(What is expected):
The string "Folliculin" may appear in lines of the data; report how many lines contain it, with no other output.

[Records from a data source]
* * * * * * * * *
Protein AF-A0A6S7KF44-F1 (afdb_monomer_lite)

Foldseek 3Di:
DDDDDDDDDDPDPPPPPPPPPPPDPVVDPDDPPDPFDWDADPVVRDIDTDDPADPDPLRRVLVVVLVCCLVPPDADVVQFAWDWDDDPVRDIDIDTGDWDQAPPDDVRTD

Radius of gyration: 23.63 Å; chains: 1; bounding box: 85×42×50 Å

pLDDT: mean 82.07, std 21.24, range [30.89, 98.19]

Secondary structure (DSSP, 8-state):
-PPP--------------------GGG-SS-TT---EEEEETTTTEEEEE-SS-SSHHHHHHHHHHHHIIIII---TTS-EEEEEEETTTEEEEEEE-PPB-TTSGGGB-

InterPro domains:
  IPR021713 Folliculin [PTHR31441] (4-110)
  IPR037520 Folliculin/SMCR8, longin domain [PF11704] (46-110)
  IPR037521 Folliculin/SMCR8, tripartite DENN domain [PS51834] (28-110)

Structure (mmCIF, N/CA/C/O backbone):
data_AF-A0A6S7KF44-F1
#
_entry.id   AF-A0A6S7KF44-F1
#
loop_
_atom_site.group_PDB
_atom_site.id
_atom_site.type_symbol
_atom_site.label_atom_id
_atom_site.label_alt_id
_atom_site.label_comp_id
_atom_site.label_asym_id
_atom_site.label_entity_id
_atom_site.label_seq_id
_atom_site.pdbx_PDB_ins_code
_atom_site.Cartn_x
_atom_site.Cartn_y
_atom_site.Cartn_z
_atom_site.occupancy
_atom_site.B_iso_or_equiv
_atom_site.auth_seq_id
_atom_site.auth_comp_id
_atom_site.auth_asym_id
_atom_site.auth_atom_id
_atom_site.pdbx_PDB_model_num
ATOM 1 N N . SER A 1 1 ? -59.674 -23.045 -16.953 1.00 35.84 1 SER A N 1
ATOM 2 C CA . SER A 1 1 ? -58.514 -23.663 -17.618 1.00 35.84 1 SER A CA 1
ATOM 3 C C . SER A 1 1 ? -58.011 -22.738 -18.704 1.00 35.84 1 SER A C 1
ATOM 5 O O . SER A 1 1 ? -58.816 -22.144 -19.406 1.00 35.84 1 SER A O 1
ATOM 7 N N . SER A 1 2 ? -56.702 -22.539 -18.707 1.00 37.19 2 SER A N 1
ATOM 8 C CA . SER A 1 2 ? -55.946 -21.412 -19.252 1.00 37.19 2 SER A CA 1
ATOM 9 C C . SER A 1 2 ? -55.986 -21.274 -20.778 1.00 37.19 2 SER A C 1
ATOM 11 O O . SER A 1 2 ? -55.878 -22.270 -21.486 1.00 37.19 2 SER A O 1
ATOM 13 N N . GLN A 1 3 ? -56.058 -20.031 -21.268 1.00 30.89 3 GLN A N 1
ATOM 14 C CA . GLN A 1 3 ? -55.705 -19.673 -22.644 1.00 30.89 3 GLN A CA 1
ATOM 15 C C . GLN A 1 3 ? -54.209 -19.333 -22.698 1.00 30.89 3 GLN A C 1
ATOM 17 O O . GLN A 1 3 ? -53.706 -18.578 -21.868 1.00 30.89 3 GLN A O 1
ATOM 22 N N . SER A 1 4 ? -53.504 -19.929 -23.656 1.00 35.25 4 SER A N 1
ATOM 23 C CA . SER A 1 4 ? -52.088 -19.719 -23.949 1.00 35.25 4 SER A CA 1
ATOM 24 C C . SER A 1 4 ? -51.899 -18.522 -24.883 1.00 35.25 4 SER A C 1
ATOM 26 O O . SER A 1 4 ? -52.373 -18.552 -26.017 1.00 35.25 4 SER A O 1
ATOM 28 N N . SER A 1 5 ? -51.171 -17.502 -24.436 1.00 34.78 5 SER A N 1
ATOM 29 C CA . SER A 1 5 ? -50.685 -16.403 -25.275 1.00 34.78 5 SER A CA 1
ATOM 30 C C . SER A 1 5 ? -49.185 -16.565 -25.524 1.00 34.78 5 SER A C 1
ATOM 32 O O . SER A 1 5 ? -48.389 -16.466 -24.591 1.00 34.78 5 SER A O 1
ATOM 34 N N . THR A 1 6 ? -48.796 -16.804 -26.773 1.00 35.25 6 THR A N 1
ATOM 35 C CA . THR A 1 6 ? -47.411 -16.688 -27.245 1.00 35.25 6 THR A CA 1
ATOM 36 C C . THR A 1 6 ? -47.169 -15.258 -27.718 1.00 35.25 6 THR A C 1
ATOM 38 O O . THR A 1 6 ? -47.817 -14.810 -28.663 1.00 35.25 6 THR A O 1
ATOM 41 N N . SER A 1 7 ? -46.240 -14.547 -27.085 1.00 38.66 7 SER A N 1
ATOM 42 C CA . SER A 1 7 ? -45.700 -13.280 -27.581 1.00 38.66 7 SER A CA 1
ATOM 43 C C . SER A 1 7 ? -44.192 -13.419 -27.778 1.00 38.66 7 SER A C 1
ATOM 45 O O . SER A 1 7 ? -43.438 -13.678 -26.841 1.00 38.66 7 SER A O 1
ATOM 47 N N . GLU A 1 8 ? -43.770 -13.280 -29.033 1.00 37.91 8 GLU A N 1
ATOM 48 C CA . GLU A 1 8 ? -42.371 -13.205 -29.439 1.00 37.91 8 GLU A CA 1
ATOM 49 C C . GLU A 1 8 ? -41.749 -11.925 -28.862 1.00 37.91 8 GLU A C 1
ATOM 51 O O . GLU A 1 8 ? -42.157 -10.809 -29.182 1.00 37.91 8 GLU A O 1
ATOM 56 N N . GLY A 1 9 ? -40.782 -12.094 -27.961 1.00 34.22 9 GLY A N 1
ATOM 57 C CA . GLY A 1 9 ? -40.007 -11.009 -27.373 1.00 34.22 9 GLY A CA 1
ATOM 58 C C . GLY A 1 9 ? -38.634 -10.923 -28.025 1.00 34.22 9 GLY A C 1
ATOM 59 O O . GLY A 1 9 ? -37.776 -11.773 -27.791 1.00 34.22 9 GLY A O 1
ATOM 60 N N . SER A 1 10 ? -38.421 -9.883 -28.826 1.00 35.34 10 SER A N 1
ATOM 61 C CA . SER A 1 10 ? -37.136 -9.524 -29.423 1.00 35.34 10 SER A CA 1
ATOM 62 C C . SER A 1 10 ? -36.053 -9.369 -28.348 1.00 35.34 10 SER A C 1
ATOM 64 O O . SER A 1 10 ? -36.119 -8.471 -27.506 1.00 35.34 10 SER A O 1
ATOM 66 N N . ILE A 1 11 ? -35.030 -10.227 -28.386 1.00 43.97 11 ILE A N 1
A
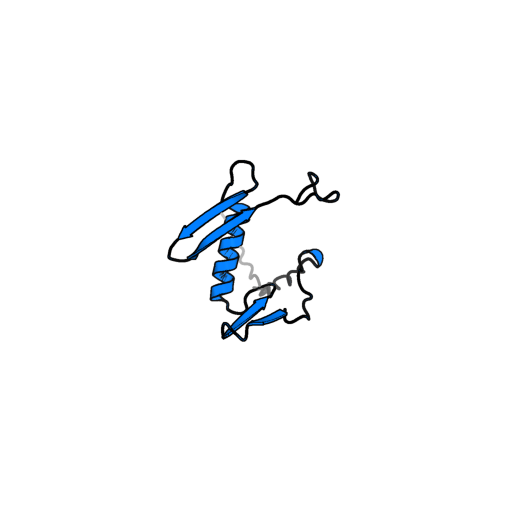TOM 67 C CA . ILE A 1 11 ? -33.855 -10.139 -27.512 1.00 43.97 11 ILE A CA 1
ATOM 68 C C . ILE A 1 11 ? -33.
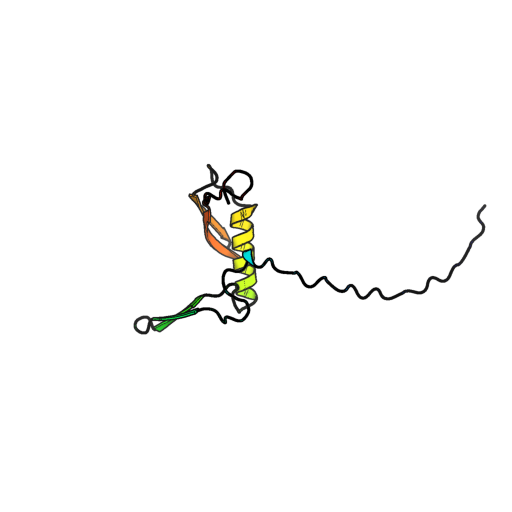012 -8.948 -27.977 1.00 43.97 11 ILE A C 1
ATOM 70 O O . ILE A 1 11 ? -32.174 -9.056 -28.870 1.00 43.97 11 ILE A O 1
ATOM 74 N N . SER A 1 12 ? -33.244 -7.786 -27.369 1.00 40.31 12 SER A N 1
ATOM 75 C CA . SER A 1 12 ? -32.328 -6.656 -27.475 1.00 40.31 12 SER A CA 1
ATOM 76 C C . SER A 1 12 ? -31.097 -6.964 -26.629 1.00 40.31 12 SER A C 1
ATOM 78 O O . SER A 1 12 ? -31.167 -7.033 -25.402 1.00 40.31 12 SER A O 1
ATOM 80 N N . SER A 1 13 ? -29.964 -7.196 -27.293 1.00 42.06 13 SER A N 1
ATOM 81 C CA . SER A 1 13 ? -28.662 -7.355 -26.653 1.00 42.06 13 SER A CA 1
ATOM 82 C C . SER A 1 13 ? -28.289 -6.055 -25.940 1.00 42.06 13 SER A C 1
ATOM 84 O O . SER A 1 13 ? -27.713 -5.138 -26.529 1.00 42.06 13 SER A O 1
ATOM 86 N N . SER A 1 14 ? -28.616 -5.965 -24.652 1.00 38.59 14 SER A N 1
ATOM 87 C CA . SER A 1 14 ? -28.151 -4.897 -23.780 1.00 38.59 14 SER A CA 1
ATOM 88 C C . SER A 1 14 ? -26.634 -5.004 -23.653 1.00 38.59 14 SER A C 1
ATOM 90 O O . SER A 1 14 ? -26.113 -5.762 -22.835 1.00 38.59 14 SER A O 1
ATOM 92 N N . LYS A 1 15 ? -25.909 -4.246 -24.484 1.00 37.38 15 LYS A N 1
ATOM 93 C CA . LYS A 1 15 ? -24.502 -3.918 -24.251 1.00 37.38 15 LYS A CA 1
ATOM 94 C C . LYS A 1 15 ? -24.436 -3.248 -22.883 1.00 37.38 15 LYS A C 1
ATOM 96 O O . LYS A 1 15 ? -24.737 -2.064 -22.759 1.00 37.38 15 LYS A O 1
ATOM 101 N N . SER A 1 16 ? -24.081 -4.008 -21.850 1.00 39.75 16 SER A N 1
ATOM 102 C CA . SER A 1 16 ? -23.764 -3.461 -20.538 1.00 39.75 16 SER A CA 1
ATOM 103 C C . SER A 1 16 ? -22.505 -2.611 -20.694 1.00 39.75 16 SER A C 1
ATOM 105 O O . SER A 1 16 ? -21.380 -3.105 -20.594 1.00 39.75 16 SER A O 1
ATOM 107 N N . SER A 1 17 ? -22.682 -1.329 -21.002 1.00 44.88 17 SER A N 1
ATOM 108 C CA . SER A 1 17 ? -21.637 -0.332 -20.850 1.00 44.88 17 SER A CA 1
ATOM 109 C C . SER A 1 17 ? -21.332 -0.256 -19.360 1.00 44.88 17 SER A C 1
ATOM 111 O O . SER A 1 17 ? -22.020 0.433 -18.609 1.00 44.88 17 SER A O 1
* * * * * * * * *
(Output):
3